# Thoughts on Bebe dresses and this one in particular ...



## SweetCheeks (Nov 8, 2014)

Also, could this be worn to either a 10 year HS reunion dinner and/or New Years? What shoes or boots would you rec? Would a blazer be ok as a coat w/ it?


----------



## shellygrrl (Nov 8, 2014)

I've never owned anything Bebe.  Personally, I would not wear it (I don't have the body type to pull it off, and I'm not a massive fan of dresses and skirts above the knee). That said! I think you can wear it with a blazer, and if you accessorized it well with some jewelry (I'm thinking it'd look great with a necklace), it'd look fantastic. If you're going to wear a heel, I'd suggest going mid-height (nothing over 4"). I'm not sure boots would look right with that.


----------



## suciarubia (Feb 1, 2015)

Love it, as long as it doesn't ride sky high when you bend over! I'd only wear booties with it if you have long, lean legs, as they can really make short legs look stubby, IMO. Otherwise, I'd wear pumps or strappy heels. A fitted blazer or fitted leather jacket would look great with it!


----------



## wretchedwonder (Feb 10, 2015)

Bebe quality is just okay. Nothing to write home about. I agree with @suciarubia and would only wear booties not boots. A statement necklace could be really pretty. Something like this:


----------



## clarkedakin (Mar 27, 2015)

This is not my taste.
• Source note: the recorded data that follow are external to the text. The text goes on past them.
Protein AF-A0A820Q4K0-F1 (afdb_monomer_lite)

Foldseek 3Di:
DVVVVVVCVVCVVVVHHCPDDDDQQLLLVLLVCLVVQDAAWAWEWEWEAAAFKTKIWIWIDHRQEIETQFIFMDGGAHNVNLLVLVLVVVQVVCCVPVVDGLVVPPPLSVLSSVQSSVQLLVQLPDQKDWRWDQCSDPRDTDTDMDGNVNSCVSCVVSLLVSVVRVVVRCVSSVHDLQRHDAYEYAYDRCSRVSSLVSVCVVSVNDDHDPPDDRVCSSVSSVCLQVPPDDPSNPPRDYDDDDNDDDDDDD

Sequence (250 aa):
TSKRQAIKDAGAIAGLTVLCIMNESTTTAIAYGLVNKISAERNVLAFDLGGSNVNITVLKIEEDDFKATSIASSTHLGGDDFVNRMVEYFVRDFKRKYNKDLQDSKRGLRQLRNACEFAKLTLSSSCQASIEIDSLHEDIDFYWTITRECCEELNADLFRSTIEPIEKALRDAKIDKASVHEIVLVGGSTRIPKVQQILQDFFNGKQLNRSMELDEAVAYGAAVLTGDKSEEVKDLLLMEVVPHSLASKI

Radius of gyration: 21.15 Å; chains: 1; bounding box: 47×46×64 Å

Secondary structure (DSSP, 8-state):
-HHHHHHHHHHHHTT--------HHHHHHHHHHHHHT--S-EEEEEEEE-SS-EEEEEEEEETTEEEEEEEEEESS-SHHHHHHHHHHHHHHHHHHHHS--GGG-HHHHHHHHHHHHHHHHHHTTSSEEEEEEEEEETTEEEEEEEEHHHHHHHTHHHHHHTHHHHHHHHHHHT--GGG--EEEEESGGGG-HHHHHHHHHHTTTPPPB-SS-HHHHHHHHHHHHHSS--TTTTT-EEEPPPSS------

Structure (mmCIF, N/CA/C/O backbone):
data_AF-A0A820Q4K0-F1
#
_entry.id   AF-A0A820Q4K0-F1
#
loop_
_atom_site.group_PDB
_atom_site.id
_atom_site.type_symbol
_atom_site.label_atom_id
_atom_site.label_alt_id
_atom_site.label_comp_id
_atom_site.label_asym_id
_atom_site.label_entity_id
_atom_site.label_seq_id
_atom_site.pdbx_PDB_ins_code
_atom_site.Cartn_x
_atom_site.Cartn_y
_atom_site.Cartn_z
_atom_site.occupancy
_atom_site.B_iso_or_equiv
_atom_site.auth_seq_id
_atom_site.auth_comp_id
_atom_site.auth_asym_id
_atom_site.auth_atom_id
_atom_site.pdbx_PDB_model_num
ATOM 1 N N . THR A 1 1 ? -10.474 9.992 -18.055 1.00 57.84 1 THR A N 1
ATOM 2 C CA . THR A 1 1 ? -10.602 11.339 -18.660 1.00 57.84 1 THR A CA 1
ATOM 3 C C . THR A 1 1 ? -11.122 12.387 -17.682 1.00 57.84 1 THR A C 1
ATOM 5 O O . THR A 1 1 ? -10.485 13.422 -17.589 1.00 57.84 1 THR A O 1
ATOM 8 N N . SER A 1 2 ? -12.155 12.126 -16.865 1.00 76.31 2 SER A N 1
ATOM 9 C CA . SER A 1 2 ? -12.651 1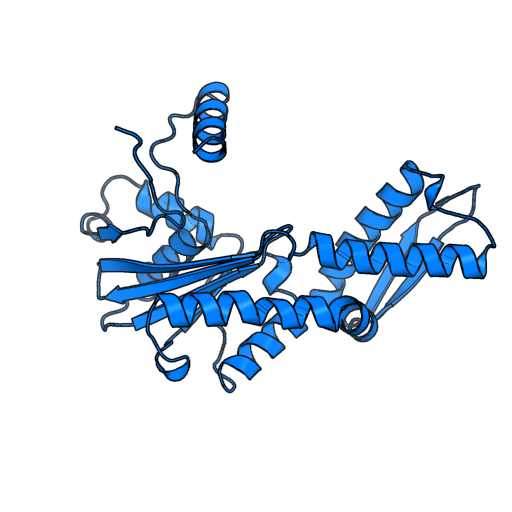3.101 -15.860 1.00 76.31 2 SER A CA 1
ATOM 10 C C . SER A 1 2 ? -11.624 13.497 -14.772 1.00 76.31 2 SER A C 1
ATOM 12 O O . SER A 1 2 ? -11.409 14.683 -14.548 1.00 76.31 2 SER A O 1
ATOM 14 N N . LYS A 1 3 ? -10.907 12.538 -14.158 1.00 75.31 3 LYS A N 1
ATOM 15 C CA . LYS A 1 3 ? -9.921 12.837 -13.091 1.00 75.31 3 LYS A CA 1
ATOM 16 C C . LYS A 1 3 ? -8.741 13.706 -13.555 1.00 75.31 3 LYS A C 1
ATOM 18 O O . LYS A 1 3 ? -8.362 14.638 -12.862 1.00 75.31 3 LYS A O 1
ATOM 23 N N . ARG A 1 4 ? -8.174 13.423 -14.738 1.00 81.88 4 ARG A N 1
ATOM 24 C CA . ARG A 1 4 ? -7.051 14.210 -15.287 1.00 81.88 4 ARG A CA 1
ATOM 25 C C . ARG A 1 4 ? -7.471 15.650 -15.605 1.00 81.88 4 ARG A C 1
ATOM 27 O O . ARG A 1 4 ? -6.671 16.552 -15.404 1.00 81.88 4 ARG A O 1
ATOM 34 N N . GLN A 1 5 ? -8.713 15.870 -16.046 1.00 84.38 5 GLN A N 1
ATOM 35 C CA . GLN A 1 5 ? -9.229 17.225 -16.249 1.00 84.38 5 GLN A CA 1
ATOM 36 C C . GLN A 1 5 ? -9.386 17.969 -14.918 1.00 84.38 5 GLN A C 1
ATOM 38 O O . GLN A 1 5 ? -8.884 19.077 -14.794 1.00 84.38 5 GLN A O 1
ATOM 43 N N . ALA A 1 6 ? -9.952 17.318 -13.897 1.00 88.56 6 ALA A N 1
ATOM 44 C CA . ALA A 1 6 ? -10.088 17.916 -12.568 1.00 88.56 6 ALA A CA 1
ATOM 4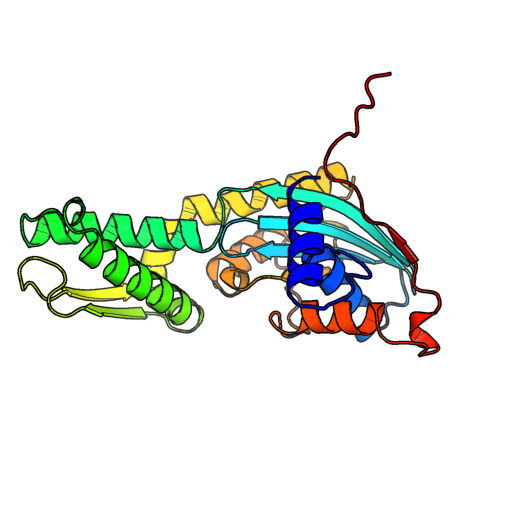5 C C . ALA A 1 6 ? -8.738 18.354 -11.964 1.00 88.56 6 ALA A C 1
ATOM 47 O O . ALA A 1 6 ? -8.668 19.390 -11.311 1.00 88.56 6 ALA A O 1
ATOM 48 N N . ILE A 1 7 ? -7.653 17.607 -12.214 1.00 87.19 7 ILE A N 1
ATOM 49 C CA . ILE A 1 7 ? -6.295 17.993 -11.788 1.00 87.19 7 ILE A CA 1
ATOM 50 C C . ILE A 1 7 ? -5.813 19.252 -12.527 1.00 87.19 7 ILE A C 1
ATOM 52 O O . ILE A 1 7 ? -5.234 20.138 -11.901 1.00 87.19 7 ILE A O 1
ATOM 56 N N . LYS A 1 8 ? -6.069 19.365 -13.840 1.00 88.25 8 LYS A N 1
ATOM 57 C CA . LYS A 1 8 ? -5.738 20.582 -14.605 1.00 88.25 8 LYS A CA 1
ATOM 58 C C . LYS A 1 8 ? -6.500 21.794 -14.082 1.00 88.25 8 LYS A C 1
ATOM 60 O O . LYS A 1 8 ? -5.903 22.850 -13.898 1.00 88.25 8 LYS A O 1
ATOM 65 N N . ASP A 1 9 ? -7.788 21.616 -13.806 1.00 90.38 9 ASP A N 1
ATOM 66 C CA . ASP A 1 9 ? -8.648 22.678 -13.290 1.00 90.38 9 ASP A CA 1
ATOM 67 C C . ASP A 1 9 ? -8.188 23.117 -11.890 1.00 90.38 9 ASP A C 1
ATOM 69 O O . ASP A 1 9 ? -8.082 24.311 -11.623 1.00 90.38 9 ASP A O 1
ATOM 73 N N . ALA A 1 10 ? -7.825 22.169 -11.018 1.00 92.75 10 ALA A N 1
ATOM 74 C CA . ALA A 1 10 ? -7.258 22.466 -9.703 1.00 92.75 10 ALA A CA 1
ATOM 75 C C . ALA A 1 10 ? -5.939 23.252 -9.801 1.00 92.75 10 ALA A C 1
ATOM 77 O O . ALA A 1 10 ? -5.748 24.218 -9.063 1.00 92.75 10 ALA A O 1
ATOM 78 N N . GLY A 1 11 ? -5.057 22.884 -10.739 1.00 91.44 11 GLY A N 1
ATOM 79 C CA . GLY A 1 11 ? -3.834 23.638 -11.023 1.00 91.44 11 GLY A CA 1
ATOM 80 C C . GLY A 1 11 ? -4.129 25.070 -11.472 1.00 91.44 11 GLY A C 1
ATOM 81 O O . GLY A 1 11 ? -3.562 26.010 -10.922 1.00 91.44 11 GLY A O 1
ATOM 82 N N . ALA A 1 12 ? -5.087 25.249 -12.386 1.00 92.31 12 ALA A N 1
ATOM 83 C CA . ALA A 1 12 ? -5.507 26.569 -12.851 1.00 92.31 12 ALA A CA 1
ATOM 84 C C . ALA A 1 12 ? -6.090 27.434 -11.718 1.00 92.31 12 ALA A C 1
ATOM 86 O O . ALA A 1 12 ? -5.747 28.610 -11.611 1.00 92.31 12 ALA A O 1
ATOM 87 N N . ILE A 1 13 ? -6.914 26.853 -10.836 1.00 94.75 13 ILE A N 1
ATOM 88 C CA . ILE A 1 13 ? -7.452 27.533 -9.643 1.00 94.75 13 ILE A CA 1
ATOM 89 C C . ILE A 1 13 ? -6.322 27.971 -8.698 1.00 94.75 13 ILE A C 1
ATOM 91 O O . ILE A 1 13 ? -6.395 29.050 -8.114 1.00 94.75 13 ILE A O 1
ATOM 95 N N . ALA A 1 14 ? -5.264 27.168 -8.574 1.00 94.56 14 ALA A N 1
ATOM 96 C CA . ALA A 1 14 ? -4.082 27.489 -7.776 1.00 94.56 14 ALA A CA 1
ATOM 97 C C . ALA A 1 14 ? -3.106 28.471 -8.462 1.00 94.56 14 ALA A C 1
ATOM 99 O O . ALA A 1 14 ? -2.073 28.801 -7.882 1.00 94.56 14 ALA A O 1
ATOM 100 N N . GLY A 1 15 ? -3.400 28.937 -9.683 1.00 93.69 15 GLY A N 1
ATOM 101 C CA . GLY A 1 15 ? -2.516 29.821 -10.450 1.00 93.69 15 GLY A CA 1
ATOM 102 C C . GLY A 1 15 ? -1.305 29.117 -11.077 1.00 93.69 15 GLY A C 1
ATOM 103 O O . GLY A 1 15 ? -0.322 29.777 -11.406 1.00 93.69 15 GLY A O 1
ATOM 104 N N . LEU A 1 16 ? -1.357 27.791 -11.240 1.00 90.94 16 LEU A N 1
ATOM 105 C CA . LEU A 1 16 ? -0.292 26.972 -11.820 1.00 90.94 16 LEU A CA 1
ATOM 106 C C . LEU A 1 16 ? -0.652 26.507 -13.237 1.00 90.94 16 LEU A C 1
ATOM 108 O O . LEU A 1 16 ? -1.731 25.965 -13.484 1.00 90.94 16 LEU A O 1
ATOM 112 N N . THR A 1 17 ? 0.295 26.635 -14.166 1.00 88.12 17 THR A N 1
ATOM 113 C CA . THR A 1 17 ? 0.176 26.047 -15.507 1.00 88.12 17 THR A CA 1
ATOM 114 C C . THR A 1 17 ? 0.579 24.575 -15.461 1.00 88.12 17 THR A C 1
ATOM 116 O O . THR A 1 17 ? 1.755 24.249 -15.312 1.00 88.12 17 THR A O 1
ATOM 119 N N . VAL A 1 18 ? -0.389 23.668 -15.613 1.00 84.94 18 VAL A N 1
ATOM 120 C CA . VAL A 1 18 ? -0.128 22.218 -15.632 1.00 84.94 18 VAL A CA 1
ATOM 121 C C . VAL A 1 18 ? 0.455 21.807 -16.987 1.00 84.94 18 VAL A C 1
ATOM 123 O O . VAL A 1 18 ? -0.283 21.639 -17.958 1.00 84.94 18 VAL A O 1
ATOM 126 N N . LEU A 1 19 ? 1.780 21.637 -17.041 1.00 82.25 19 LEU A N 1
ATOM 127 C CA . LEU A 1 19 ? 2.513 21.258 -18.258 1.00 82.25 19 LEU A CA 1
ATOM 128 C C . LEU A 1 19 ? 2.236 19.809 -18.681 1.00 82.25 19 LEU A C 1
ATOM 130 O O . LEU A 1 19 ? 1.968 19.534 -19.848 1.00 82.25 19 LEU A O 1
ATOM 134 N N . CYS A 1 20 ? 2.269 18.882 -17.724 1.00 80.38 20 CYS A N 1
ATOM 135 C CA . CYS A 1 20 ? 2.061 17.458 -17.956 1.00 80.38 20 CYS A CA 1
ATOM 136 C C . CYS A 1 20 ? 1.404 16.806 -16.730 1.00 80.38 20 CYS A C 1
ATOM 138 O O . CYS A 1 20 ? 1.534 17.296 -15.610 1.00 80.38 20 CYS A O 1
ATOM 140 N N . ILE A 1 21 ? 0.684 15.701 -16.945 1.00 81.62 21 ILE A N 1
ATOM 141 C CA . ILE A 1 21 ? 0.180 14.827 -15.879 1.00 81.62 21 ILE A CA 1
ATOM 142 C C . ILE A 1 21 ? 0.748 13.440 -16.134 1.00 81.62 21 ILE A C 1
ATOM 144 O O . ILE A 1 21 ? 0.435 12.831 -17.161 1.00 81.62 21 ILE A O 1
ATOM 148 N N . MET A 1 22 ? 1.526 12.949 -15.179 1.00 78.75 22 MET A N 1
ATOM 149 C CA . MET A 1 22 ? 2.249 11.683 -15.270 1.00 78.75 22 MET A CA 1
ATOM 150 C C . MET A 1 22 ? 1.752 10.716 -14.207 1.00 78.75 22 MET A C 1
ATOM 152 O O . MET A 1 22 ? 1.202 11.136 -13.184 1.00 78.75 22 MET A O 1
ATOM 156 N N . ASN A 1 23 ? 1.916 9.420 -14.458 1.00 79.12 23 ASN A N 1
ATOM 157 C CA . ASN A 1 23 ? 1.622 8.420 -13.441 1.00 79.12 23 ASN A CA 1
ATOM 158 C C . ASN A 1 23 ? 2.784 8.331 -12.442 1.00 79.12 23 ASN A C 1
ATOM 160 O O . ASN A 1 23 ? 3.955 8.438 -12.813 1.00 79.12 23 ASN A O 1
ATOM 164 N N . GLU A 1 24 ? 2.452 8.109 -11.173 1.00 79.81 24 GLU A N 1
ATOM 165 C CA . GLU A 1 24 ? 3.412 8.064 -10.067 1.00 79.81 24 GLU A CA 1
ATOM 166 C C . GLU A 1 24 ? 4.464 6.965 -10.264 1.00 79.81 24 GLU A C 1
ATOM 168 O O . GLU A 1 24 ? 5.661 7.240 -10.308 1.00 79.81 24 GLU A O 1
ATOM 173 N N . SER A 1 25 ? 4.011 5.732 -10.502 1.00 80.50 25 SER A N 1
ATOM 174 C CA . SER A 1 25 ? 4.875 4.567 -10.721 1.00 80.50 25 SER A CA 1
ATOM 175 C C . SER A 1 25 ? 5.806 4.722 -11.926 1.00 80.50 25 SER A C 1
ATOM 177 O O . SER A 1 25 ? 6.966 4.316 -11.869 1.00 80.50 25 SER A O 1
ATOM 179 N N . THR A 1 26 ? 5.331 5.353 -13.003 1.00 79.94 26 THR A N 1
ATOM 180 C CA . THR A 1 26 ? 6.148 5.674 -14.179 1.00 79.94 26 THR A CA 1
ATOM 181 C C . THR A 1 26 ? 7.203 6.724 -13.840 1.00 79.94 26 THR A C 1
ATOM 183 O O . THR A 1 26 ? 8.375 6.535 -14.149 1.00 79.94 26 THR A O 1
ATOM 186 N N . THR A 1 27 ? 6.810 7.795 -13.149 1.00 82.12 27 THR A N 1
ATOM 187 C CA . THR A 1 27 ? 7.708 8.890 -12.752 1.00 82.12 27 THR A CA 1
ATOM 188 C C . THR A 1 27 ? 8.833 8.390 -11.843 1.00 82.12 27 THR A C 1
ATOM 190 O O . THR A 1 27 ? 10.001 8.701 -12.073 1.00 82.12 27 THR A O 1
ATOM 193 N N . THR A 1 28 ? 8.506 7.547 -10.862 1.00 80.56 28 THR A N 1
ATOM 194 C CA . THR A 1 28 ? 9.495 6.943 -9.961 1.00 80.56 28 THR A CA 1
ATOM 195 C C . THR A 1 28 ? 10.444 5.993 -10.691 1.00 80.56 28 THR A C 1
ATOM 197 O O . THR A 1 28 ? 11.642 5.988 -10.416 1.00 80.56 28 THR A O 1
ATOM 200 N N . ALA A 1 29 ? 9.954 5.214 -11.656 1.00 78.12 29 ALA A N 1
ATOM 201 C CA . ALA A 1 29 ? 10.814 4.339 -12.449 1.00 78.12 29 ALA A CA 1
ATOM 202 C C . ALA A 1 29 ? 11.777 5.113 -13.370 1.00 78.12 29 ALA A C 1
ATOM 204 O O . ALA A 1 29 ? 12.913 4.680 -13.564 1.00 78.12 29 ALA A O 1
ATOM 205 N N . ILE A 1 30 ? 11.360 6.268 -13.900 1.00 77.62 30 ILE A N 1
ATOM 206 C CA . ILE A 1 30 ? 12.244 7.167 -14.661 1.00 77.62 30 ILE A CA 1
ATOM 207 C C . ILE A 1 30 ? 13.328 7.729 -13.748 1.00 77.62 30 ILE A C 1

I didn't wear such dresses that  but that's my view. I think heel goes well with this one. You should wear broad earings with this.


----------



## Isra Yassin (Nov 13, 2015)

Bebe dresses are EVERYTHING!!!
  What I like about their bodycon dresses is the quality AND the fact that you can shorten it and lengthen it. I am an hourglass figure..I have this same exact dress but its knee high for me because I pull it down.Gogeous design,reminds me of henna  I got many compliments on it. 
  You have to have an eye.


----------



## MomOfThree1980 (Apr 20, 2016)

Looks great!  I think paired with a blazer for the reunion and either a pump, strappy heel, or booties would be great.  For NYE you could probably do without the blazer unless it's cold.


----------